**Your goal:**
Report each line of the records below that uses the word "backbone".

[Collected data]
┌────────

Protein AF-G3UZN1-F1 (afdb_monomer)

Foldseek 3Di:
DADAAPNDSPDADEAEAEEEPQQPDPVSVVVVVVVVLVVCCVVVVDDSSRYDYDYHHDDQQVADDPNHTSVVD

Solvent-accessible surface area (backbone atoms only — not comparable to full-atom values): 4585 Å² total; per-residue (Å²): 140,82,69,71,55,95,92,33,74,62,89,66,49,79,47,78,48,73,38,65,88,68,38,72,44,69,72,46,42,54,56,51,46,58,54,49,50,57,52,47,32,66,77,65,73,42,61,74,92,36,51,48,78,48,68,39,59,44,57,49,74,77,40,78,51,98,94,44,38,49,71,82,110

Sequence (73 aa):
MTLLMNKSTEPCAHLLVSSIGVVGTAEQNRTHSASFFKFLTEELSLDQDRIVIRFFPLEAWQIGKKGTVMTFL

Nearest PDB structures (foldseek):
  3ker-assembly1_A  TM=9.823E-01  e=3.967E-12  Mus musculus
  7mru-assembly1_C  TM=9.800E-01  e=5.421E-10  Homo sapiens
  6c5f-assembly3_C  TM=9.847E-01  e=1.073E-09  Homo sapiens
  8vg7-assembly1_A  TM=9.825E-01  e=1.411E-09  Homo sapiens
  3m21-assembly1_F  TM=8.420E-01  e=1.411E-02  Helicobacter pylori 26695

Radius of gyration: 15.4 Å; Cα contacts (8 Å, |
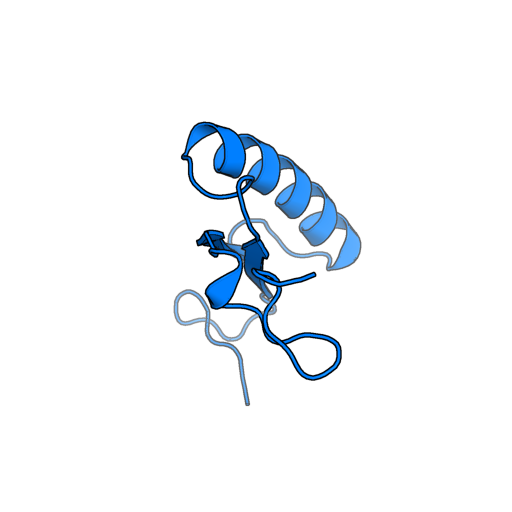Δi|>4): 84; chains: 1; bounding box: 30×23×39 Å

Structure (mmCIF, N/CA/C/O backbone):
data_AF-G3UZN1-F1
#
_entry.id   AF-G3UZN1-F1
#
loop_
_atom_site.group_PDB
_atom_site.id
_atom_site.type_symbol
_atom_site.label_atom_id
_atom_site.label_alt_id
_atom_site.label_comp_id
_atom_site.label_asym_id
_atom_site.label_entity_id
_atom_site.label_seq_id
_atom_site.pdbx_PDB_ins_code
_atom_site.Cartn_x
_atom_site.Cartn_y
_atom_site.Cartn_z
_atom_site.occupancy
_atom_site.B_iso_or_equiv
_atom_site.auth_seq_id
_atom_site.auth_comp_id
_atom_site.auth_asym_id
_atom_site.auth_atom_id
_atom_site.pdbx_PDB_model_num
ATOM 1 N N . MET A 1 1 ? -20.745 -11.515 1.312 1.00 59.12 1 MET A N 1
ATOM 2 C CA . MET A 1 1 ? -19.342 -11.576 1.773 1.00 59.12 1 MET A CA 1
ATOM 3 C C . MET A 1 1 ? -19.175 -10.455 2.780 1.00 59.12 1 MET A C 1
ATOM 5 O O . MET A 1 1 ? -19.474 -9.326 2.421 1.00 59.12 1 MET A O 1
ATOM 9 N N . THR A 1 2 ? -18.798 -10.761 4.021 1.00 77.38 2 THR A N 1
ATOM 10 C CA . THR A 1 2 ? -18.636 -9.759 5.087 1.00 77.38 2 THR A CA 1
ATOM 11 C C . THR A 1 2 ? -17.160 -9.655 5.421 1.00 77.38 2 THR A C 1
ATOM 13 O O . THR A 1 2 ? -16.503 -10.681 5.599 1.00 77.38 2 THR A O 1
ATOM 16 N N . LEU A 1 3 ? -16.634 -8.434 5.464 1.00 87.75 3 LEU A N 1
ATOM 17 C CA . LEU A 1 3 ? -15.262 -8.200 5.885 1.00 87.75 3 LEU A CA 1
ATOM 18 C C . LEU A 1 3 ? -15.213 -8.303 7.413 1.00 87.75 3 LEU A C 1
ATOM 20 O O . LEU A 1 3 ? -16.015 -7.678 8.103 1.00 87.75 3 LEU A O 1
ATOM 24 N N . LEU A 1 4 ? -14.323 -9.146 7.930 1.00 91.81 4 LEU A N 1
ATOM 25 C CA . LEU A 1 4 ? -14.176 -9.379 9.362 1.00 91.81 4 
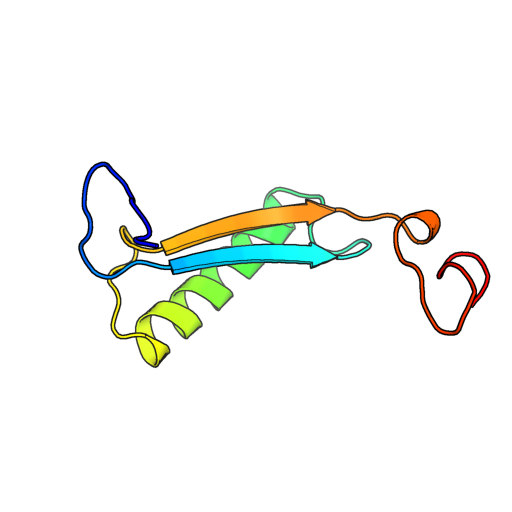LEU A CA 1
ATOM 26 C C . LEU A 1 4 ? -12.837 -8.797 9.804 1.00 91.81 4 LEU A C 1
ATOM 28 O O . LEU A 1 4 ? -11.785 -9.246 9.347 1.00 91.81 4 LEU A O 1
ATOM 32 N N . MET A 1 5 ? -12.879 -7.811 10.695 1.00 92.00 5 MET A N 1
ATOM 33 C CA . MET A 1 5 ? -11.691 -7.131 11.200 1.00 92.00 5 MET A CA 1
ATOM 34 C C . MET A 1 5 ? -11.712 -7.135 12.724 1.00 92.00 5 MET A C 1
ATOM 36 O O . MET A 1 5 ? -12.690 -6.715 13.345 1.00 92.00 5 MET A O 1
ATOM 40 N N . ASN A 1 6 ? -10.642 -7.654 13.331 1.00 87.56 6 ASN A N 1
ATOM 41 C CA . ASN A 1 6 ? -10.526 -7.827 14.783 1.00 87.56 6 ASN A CA 1
ATOM 42 C C . ASN A 1 6 ? -11.734 -8.562 15.399 1.00 87.56 6 ASN A C 1
ATOM 44 O O . ASN A 1 6 ? -12.248 -8.170 16.440 1.00 87.56 6 ASN A O 1
ATOM 48 N N . LYS A 1 7 ? -12.196 -9.637 14.736 1.00 89.56 7 LYS A N 1
ATOM 49 C CA . LYS A 1 7 ? -13.380 -10.442 15.118 1.00 89.56 7 LYS A CA 1
ATOM 50 C C . LYS A 1 7 ? -14.720 -9.692 15.089 1.00 89.56 7 LYS A C 1
ATOM 52 O O . LYS A 1 7 ? -15.712 -10.212 15.586 1.00 89.56 7 LYS A O 1
ATOM 57 N N . SER A 1 8 ? -14.759 -8.509 14.485 1.00 91.12 8 SER A N 1
ATOM 58 C CA . SER A 1 8 ? -15.954 -7.683 14.354 1.00 91.12 8 SER A CA 1
ATOM 59 C C . SER A 1 8 ? -16.344 -7.515 12.885 1.00 91.12 8 SER A C 1
ATOM 61 O O . SER A 1 8 ? -15.481 -7.380 12.012 1.00 91.12 8 SER A O 1
ATOM 63 N N . THR A 1 9 ? -17.651 -7.515 12.632 1.00 94.69 9 THR A N 1
ATOM 64 C CA . THR A 1 9 ? -18.272 -7.219 11.333 1.00 94.69 9 THR A CA 1
ATOM 65 C C . THR A 1 9 ? -18.715 -5.764 11.204 1.00 94.69 9 THR A C 1
ATOM 67 O O . THR A 1 9 ? -19.370 -5.427 10.221 1.00 94.69 9 THR A O 1
ATOM 70 N N . GLU A 1 10 ? -18.389 -4.913 12.181 1.00 95.50 10 GLU A N 1
ATOM 71 C CA . GLU A 1 10 ? -18.613 -3.471 12.071 1.00 95.50 10 GLU A CA 1
ATOM 72 C C . GLU A 1 10 ? -17.917 -2.909 10.818 1.00 95.50 10 GLU A C 1
ATOM 74 O O . GLU A 1 10 ? -16.932 -3.500 10.344 1.00 95.50 10 GLU A O 1
ATOM 79 N N . PRO A 1 11 ? -18.372 -1.768 10.276 1.00 95.94 11 PRO A N 1
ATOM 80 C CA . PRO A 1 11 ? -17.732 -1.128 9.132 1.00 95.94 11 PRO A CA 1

└────────

**Task solution:**
Solvent-accessible surface area (backbone atoms only — not comparable to full-atom values): 4585 Å² total; per-residue (Å²): 140,82,69,71,55,95,92,33,74,62,89,66,49,79,47,78,48,73,38,65,88,68,38,72,44,69,72,46,42,54,56,51,46,58,54,49,50,57,52,47,32,66,77,65,73,42,61,74,92,36,51,48,78,48,68,39,59,44,57,49,74,77,40,78,51,98,94,44,38,49,71,82,110
Structure (mmCIF, N/CA/C/O backbone):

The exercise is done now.